I guess i figured it out - I am simply not supposed to restart the kube apiserver. I watched the solution video (which i actually never do), and then i saw that contrary in the lesson the kube apiserver was not stopped and restarted (Since there was no service / unitfile, i stopped it by stopping kubelet and stopping the container with docker stop and restarted kubelet which automatically also started the api server after finishing restoring etcd).

Tej-Singh-Rana · July 7, 2020, 10:12am

kubelet will track changes in manifest file if any changes happened then it will restart the Pod to applied in the cluster.

roy.joachim.jabs · July 7, 2020, 10:18am

Yes. But i just double checked - In the lesson you are explicitly told to stop and restart the kube api server, but that wont work in the lab. I think it should have been mentioned somewhere.
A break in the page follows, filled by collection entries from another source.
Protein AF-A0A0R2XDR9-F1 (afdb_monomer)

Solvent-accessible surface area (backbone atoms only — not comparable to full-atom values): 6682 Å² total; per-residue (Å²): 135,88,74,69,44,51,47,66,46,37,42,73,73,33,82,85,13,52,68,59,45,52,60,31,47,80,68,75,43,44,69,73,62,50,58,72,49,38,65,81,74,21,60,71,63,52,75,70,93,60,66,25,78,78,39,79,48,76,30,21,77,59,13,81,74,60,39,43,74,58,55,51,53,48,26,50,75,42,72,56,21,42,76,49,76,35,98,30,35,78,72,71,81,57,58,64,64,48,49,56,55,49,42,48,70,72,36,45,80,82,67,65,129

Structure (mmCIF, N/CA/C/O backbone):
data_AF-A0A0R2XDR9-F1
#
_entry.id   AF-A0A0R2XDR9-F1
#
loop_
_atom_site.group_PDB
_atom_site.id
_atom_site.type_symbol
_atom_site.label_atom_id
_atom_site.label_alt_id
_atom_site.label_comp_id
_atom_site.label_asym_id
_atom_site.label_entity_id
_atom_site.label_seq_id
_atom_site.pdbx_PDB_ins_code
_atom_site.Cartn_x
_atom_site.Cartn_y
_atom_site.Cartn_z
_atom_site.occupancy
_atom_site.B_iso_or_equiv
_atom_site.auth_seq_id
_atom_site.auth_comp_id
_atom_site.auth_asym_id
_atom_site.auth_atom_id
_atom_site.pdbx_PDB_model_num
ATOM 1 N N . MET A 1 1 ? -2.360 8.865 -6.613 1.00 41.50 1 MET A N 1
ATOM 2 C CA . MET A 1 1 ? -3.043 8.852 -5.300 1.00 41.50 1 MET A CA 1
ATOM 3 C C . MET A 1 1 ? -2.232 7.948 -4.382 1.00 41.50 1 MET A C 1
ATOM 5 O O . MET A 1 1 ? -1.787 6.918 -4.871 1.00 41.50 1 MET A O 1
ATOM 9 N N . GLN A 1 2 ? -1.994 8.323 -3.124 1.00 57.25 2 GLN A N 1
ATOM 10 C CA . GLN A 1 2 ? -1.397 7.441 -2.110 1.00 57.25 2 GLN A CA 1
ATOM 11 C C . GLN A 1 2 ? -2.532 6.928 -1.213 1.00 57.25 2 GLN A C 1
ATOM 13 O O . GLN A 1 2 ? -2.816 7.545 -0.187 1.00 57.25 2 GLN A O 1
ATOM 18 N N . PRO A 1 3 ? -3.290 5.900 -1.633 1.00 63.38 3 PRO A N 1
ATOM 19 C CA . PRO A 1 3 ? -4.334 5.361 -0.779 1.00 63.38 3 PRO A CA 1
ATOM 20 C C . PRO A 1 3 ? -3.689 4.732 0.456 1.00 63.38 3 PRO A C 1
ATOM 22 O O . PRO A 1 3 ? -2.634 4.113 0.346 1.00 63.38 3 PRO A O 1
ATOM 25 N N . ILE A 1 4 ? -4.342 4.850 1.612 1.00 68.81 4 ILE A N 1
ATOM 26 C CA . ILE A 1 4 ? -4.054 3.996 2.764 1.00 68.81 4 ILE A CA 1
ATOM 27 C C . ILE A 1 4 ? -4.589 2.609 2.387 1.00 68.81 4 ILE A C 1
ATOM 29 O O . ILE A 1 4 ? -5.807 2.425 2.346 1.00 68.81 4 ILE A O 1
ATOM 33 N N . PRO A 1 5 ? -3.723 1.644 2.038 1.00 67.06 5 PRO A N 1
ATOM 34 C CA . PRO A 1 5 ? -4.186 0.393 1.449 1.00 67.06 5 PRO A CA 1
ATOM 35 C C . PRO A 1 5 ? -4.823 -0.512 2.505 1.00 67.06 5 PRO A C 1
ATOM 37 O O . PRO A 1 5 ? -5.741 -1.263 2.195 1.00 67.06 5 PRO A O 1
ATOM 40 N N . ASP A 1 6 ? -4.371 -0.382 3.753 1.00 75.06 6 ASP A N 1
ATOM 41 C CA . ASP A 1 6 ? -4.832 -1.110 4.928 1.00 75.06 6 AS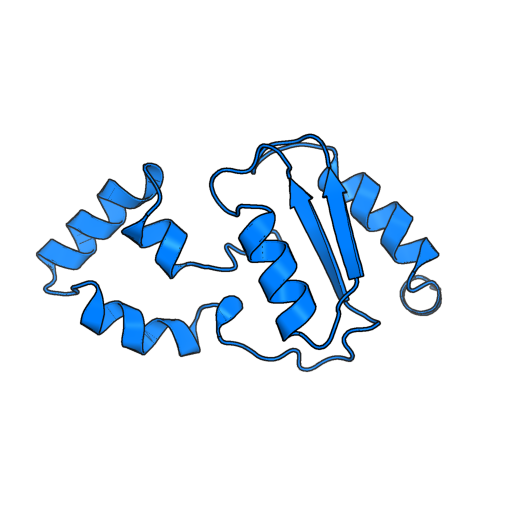P A CA 1
ATOM 42 C C . ASP A 1 6 ? -5.417 -0.113 5.940 1.00 75.06 6 ASP A C 1
ATOM 44 O O . ASP A 1 6 ? -4.761 0.333 6.886 1.00 75.06 6 ASP A O 1
ATOM 48 N N . VAL A 1 7 ? -6.664 0.297 5.692 1.00 79.44 7 VAL A N 1
ATOM 49 C CA . VAL A 1 7 ? -7.373 1.259 6.551 1.00 79.44 7 VAL A CA 1
ATOM 50 C C . VAL A 1 7 ? -7.565 0.690 7.957 1.00 79.44 7 VAL A C 1
ATOM 52 O O . VAL A 1 7 ? -7.517 1.444 8.924 1.00 79.44 7 VAL A O 1
ATOM 55 N N . ALA A 1 8 ? -7.709 -0.634 8.090 1.00 81.81 8 ALA A N 1
ATOM 56 C CA . ALA A 1 8 ? -7.802 -1.305 9.385 1.00 81.81 8 ALA A CA 1
ATOM 57 C C . ALA A 1 8 ? -6.602 -0.958 10.266 1.00 81.81 8 ALA A C 1
ATOM 59 O O . ALA A 1 8 ? -6.762 -0.528 11.404 1.00 81.81 8 ALA A O 1
ATOM 60 N N . THR A 1 9 ? -5.405 -1.068 9.700 1.00 78.44 9 THR A N 1
ATOM 61 C CA . THR A 1 9 ? -4.149 -0.772 10.397 1.00 78.44 9 THR A CA 1
ATOM 62 C C . THR A 1 9 ? -4.014 0.704 10.698 1.00 78.44 9 THR A C 1
ATOM 64 O O . THR A 1 9 ? -3.607 1.077 11.797 1.00 78.44 9 THR A O 1
ATOM 67 N N . ALA A 1 10 ? -4.405 1.563 9.758 1.00 80.31 10 ALA A N 1
ATOM 68 C CA . ALA A 1 10 ? -4.389 3.000 9.990 1.00 80.31 10 ALA A CA 1
ATOM 69 C C . ALA A 1 10 ? -5.316 3.406 11.146 1.00 80.31 10 ALA A C 1
ATOM 71 O O . ALA A 1 10 ? -4.936 4.251 11.956 1.00 80.31 10 ALA A O 1
ATOM 72 N N . ILE A 1 11 ? -6.491 2.782 11.267 1.00 84.50 11 ILE A N 1
ATOM 73 C CA . ILE A 1 11 ? -7.423 3.034 12.370 1.00 84.50 11 ILE A CA 1
ATOM 74 C C . ILE A 1 11 ? -6.905 2.409 13.664 1.00 84.50 11 ILE A C 1
ATOM 76 O O . ILE A 1 11 ? -6.809 3.109 14.666 1.00 84.50 11 ILE A O 1
ATOM 80 N N . TRP A 1 12 ? -6.586 1.114 13.676 1.00 85.94 12 TRP A N 1
ATOM 81 C CA . TRP A 1 12 ? -6.426 0.340 14.912 1.00 85.94 12 TRP A CA 1
ATOM 82 C C . TRP A 1 12 ? -4.997 0.259 15.434 1.00 85.94 12 TRP A C 1
ATOM 84 O O . TRP A 1 12 ? -4.796 0.338 16.644 1.00 85.94 12 TRP A O 1
ATOM 94 N N . ASP A 1 13 ? -4.020 0.172 14.539 1.00 82.50 13 ASP A N 1
ATOM 95 C CA . ASP A 1 13 ? -2.642 -0.164 14.903 1.00 82.50 13 ASP A CA 1
ATOM 96 C C . ASP A 1 13 ? -1.700 1.051 14.791 1.00 82.50 13 ASP A C 1
ATOM 98 O O . ASP A 1 13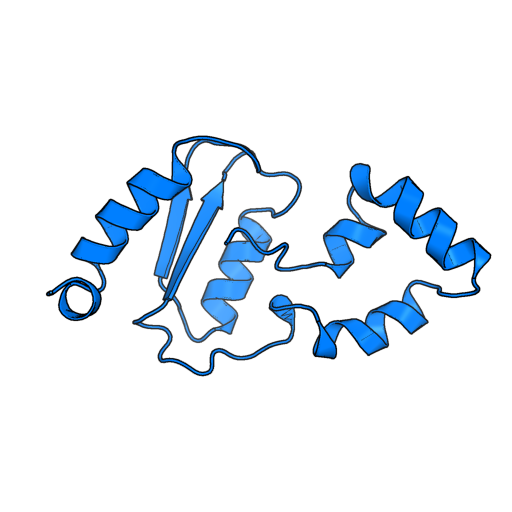 ? -0.619 1.065 15.379 1.00 82.50 13 ASP A O 1
ATOM 102 N N . SER A 1 14 ? -2.108 2.111 14.081 1.00 80.00 14 SER A N 1
ATOM 103 C CA . SER A 1 14 ? -1.329 3.349 13.991 1.00 80.00 14 SER A CA 1
ATOM 104 C C . SER A 1 14 ? -1.519 4.246 15.223 1.00 80.00 14 SER A C 1
ATOM 106 O O . SER A 1 14 ? -2.613 4.352 15.793 1.00 80.00 14 SER A O 1
ATOM 108 N N . ALA A 1 15 ? -0.462 4.964 15.611 1.00 79.00 15 ALA A N 1
ATOM 109 C CA . ALA A 1 15 ? -0.542 5.977 16.666 1.00 79.00 15 ALA A CA 1
ATOM 110 C C . ALA A 1 15 ? -1.456 7.156 16.267 1.00 79.00 15 ALA A C 1
ATOM 112 O O . ALA A 1 15 ? -2.186 7.686 17.103 1.00 79.00 15 ALA A O 1
ATOM 113 N N . GLY A 1 16 ? -1.473 7.523 14.980 1.00 81.88 16 GLY A N 1
ATOM 114 C CA . GLY A 1 16 ? -2.291 8.621 14.451 1.00 81.88 16 GLY A CA 1
ATOM 115 C C . GLY A 1 16 ? -3.798 8.339 14.436 1.00 81.88 16 GLY A C 1
ATOM 116 O O . GLY A 1 16 ? -4.594 9.274 14.407 1.00 81.88 16 GLY A O 1
ATOM 117 N N . GLY A 1 17 ? -4.204 7.068 14.512 1.00 84.56 17 GLY A N 1
ATOM 118 C CA . GLY A 1 17 ? -5.609 6.653 14.478 1.00 84.56 17 GLY A CA 1
ATOM 119 C C . GLY A 1 17 ? -6.405 6.930 15.758 1.00 84.56 17 GLY A C 1
ATOM 120 O O . GLY A 1 17 ? -7.618 6.738 15.761 1.00 84.56 17 GLY A O 1
ATOM 121 N N . TRP A 1 18 ? -5.773 7.385 16.848 1.00 86.75 18 TRP A N 1
ATOM 122 C CA . TRP A 1 18 ? -6.417 7.460 18.170 1.00 86.75 18 TRP A CA 1
ATOM 123 C C . TRP A 1 18 ? -7.697 8.309 18.207 1.00 86.75 18 TRP A C 1
ATOM 125 O O . TRP A 1 18 ? -8.700 7.866 18.764 1.00 86.75 18 TRP A O 1
ATOM 135 N N . VAL A 1 19 ? -7.698 9.496 17.587 1.00 90.06 19 VAL A N 1
ATOM 136 C CA 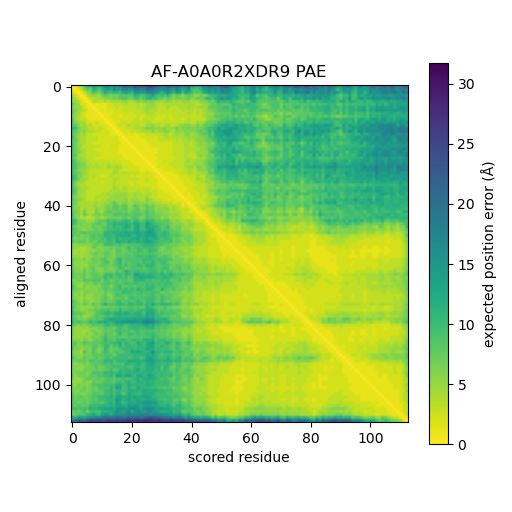. VAL A 1 19 ? -8.892 10.366 17.563 1.00 90.06 19 VAL A CA 1
ATOM 137 C C . VAL A 1 19 ? -10.047 9.674 16.839 1.00 90.06 19 VAL A C 1
ATOM 139 O O . VAL A 1 19 ? -11.181 9.702 17.311 1.00 90.06 19 VAL A O 1
ATOM 142 N N . LEU A 1 20 ? -9.751 9.015 15.716 1.00 88.62 20 LEU A N 1
ATOM 143 C CA . LEU A 1 20 ? -10.743 8.303 14.919 1.00 88.62 20 LEU A CA 1
ATOM 144 C C . LEU A 1 20 ? -11.308 7.097 15.678 1.00 88.62 20 LEU A C 1
ATOM 146 O O . LEU A 1 20 ? -12.526 6.939 15.724 1.00 88.62 20 LEU A O 1
ATOM 150 N N . ARG A 1 21 ? -10.448 6.305 16.336 1.00 91.00 21 ARG A N 1
ATOM 151 C CA . ARG A 1 21 ? -10.876 5.190 17.200 1.00 91.00 21 ARG A CA 1
ATOM 152 C C . ARG A 1 21 ? -11.836 5.663 18.279 1.00 91.00 21 ARG A C 1
ATOM 154 O O . ARG A 1 21 ? -12.935 5.135 18.387 1.00 91.00 21 ARG A O 1
ATOM 161 N N . ARG A 1 22 ? -11.459 6.715 19.010 1.00 90.25 22 ARG A N 1
ATOM 162 C CA . ARG A 1 22 ? -12.288 7.275 20.080 1.00 90.25 22 ARG A CA 1
ATOM 163 C C . ARG A 1 22 ? -13.655 7.727 19.562 1.00 90.25 22 ARG A C 1
ATOM 165 O O . ARG A 1 22 ? -14.676 7.401 20.155 1.00 90.25 22 ARG A O 1
ATOM 172 N N . GLN A 1 23 ? -13.692 8.433 18.432 1.00 93.38 23 GLN A N 1
ATOM 173 C CA . GLN A 1 23 ? -14.953 8.881 17.832 1.00 93.38 23 GLN A CA 1
ATOM 1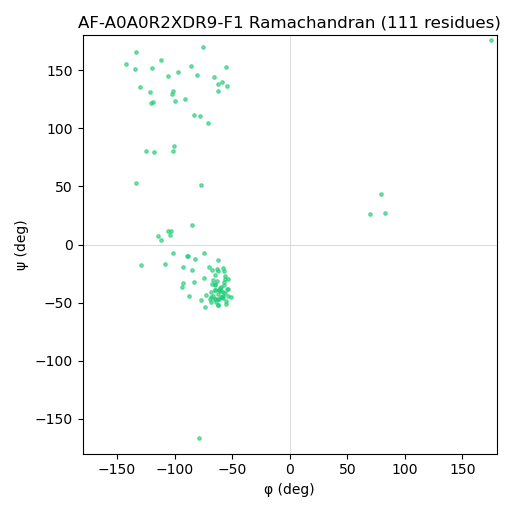74 C C . GLN A 1 23 ? -15.837 7.719 17.351 1.00 93.38 23 GLN A C 1
ATOM 176 O O . GLN A 1 23 ? -17.065 7.832 17.395 1.00 93.38 23 GLN A O 1
ATOM 181 N N . MET A 1 24 ? -15.237 6.628 16.874 1.00 91.06 24 MET A N 1
ATOM 182 C CA . MET A 1 24 ? -15.951 5.409 16.489 1.00 91.06 24 MET A CA 1
ATOM 183 C C . MET A 1 24 ? -16.519 4.687 17.718 1.00 91.06 24 MET A C 1
ATOM 185 O O . MET A 1 24 ? -17.707 4.359 17.740 1.00 91.06 24 MET A O 1
ATOM 189 N N . GLU A 1 25 ? -15.714 4.520 18.766 1.00 90.25 25 GLU A N 1
ATOM 190 C CA . GLU A 1 25 ? -16.110 3.893 20.032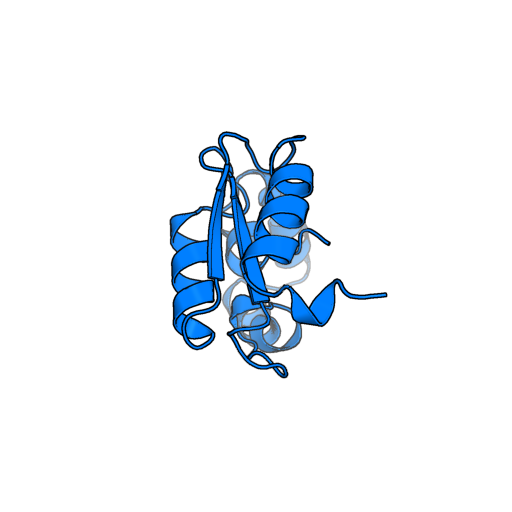 1.00 90.25 25 GLU A CA 1
ATOM 191 C C . GLU A 1 25 ? -17.261 4.648 20.711 1.00 90.25 25 GLU A C 1
ATOM 193 O O . GLU A 1 25 ? -18.260 4.032 21.081 1.00 90.25 25 GLU A O 1
ATOM 198 N N . GLU A 1 26 ? -17.194 5.984 20.771 1.00 93.62 26 GLU A N 1
ATOM 199 C CA . GLU A 1 26 ? -18.269 6.850 21.291 1.00 93.62 26 GLU A CA 1
ATOM 200 C C . GLU A 1 26 ? -19.604 6.675 20.535 1.00 93.62 26 GLU A C 1
ATOM 202 O O . GLU A 1 26 ? -20.667 7.006 21.057 1.00 93.62 26 GLU A O 1
ATOM 207 N N . ARG A 1 27 ? -19.570 6.132 19.310 1.00 93.62 27 ARG A N 1
ATOM 208 C CA . ARG A 1 27 ? -20.745 5.852 18.464 1.00 93.62 27 ARG A CA 1
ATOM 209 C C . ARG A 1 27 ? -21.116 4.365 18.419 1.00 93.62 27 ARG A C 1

And actually, i would also expect that restarting the kube apiserver should not break the environment. I dont know if this is an issue with the lab or kubernetes itself. What i learned from that lesson is to make sure that all changes in the kubernetes cluster (if i have to run one) have to be made with the descriptive approach. I will not back up etcd and recover with snapshots in real life since this seems error prone, and the last thing i want in production is an unreliable recovery procedure.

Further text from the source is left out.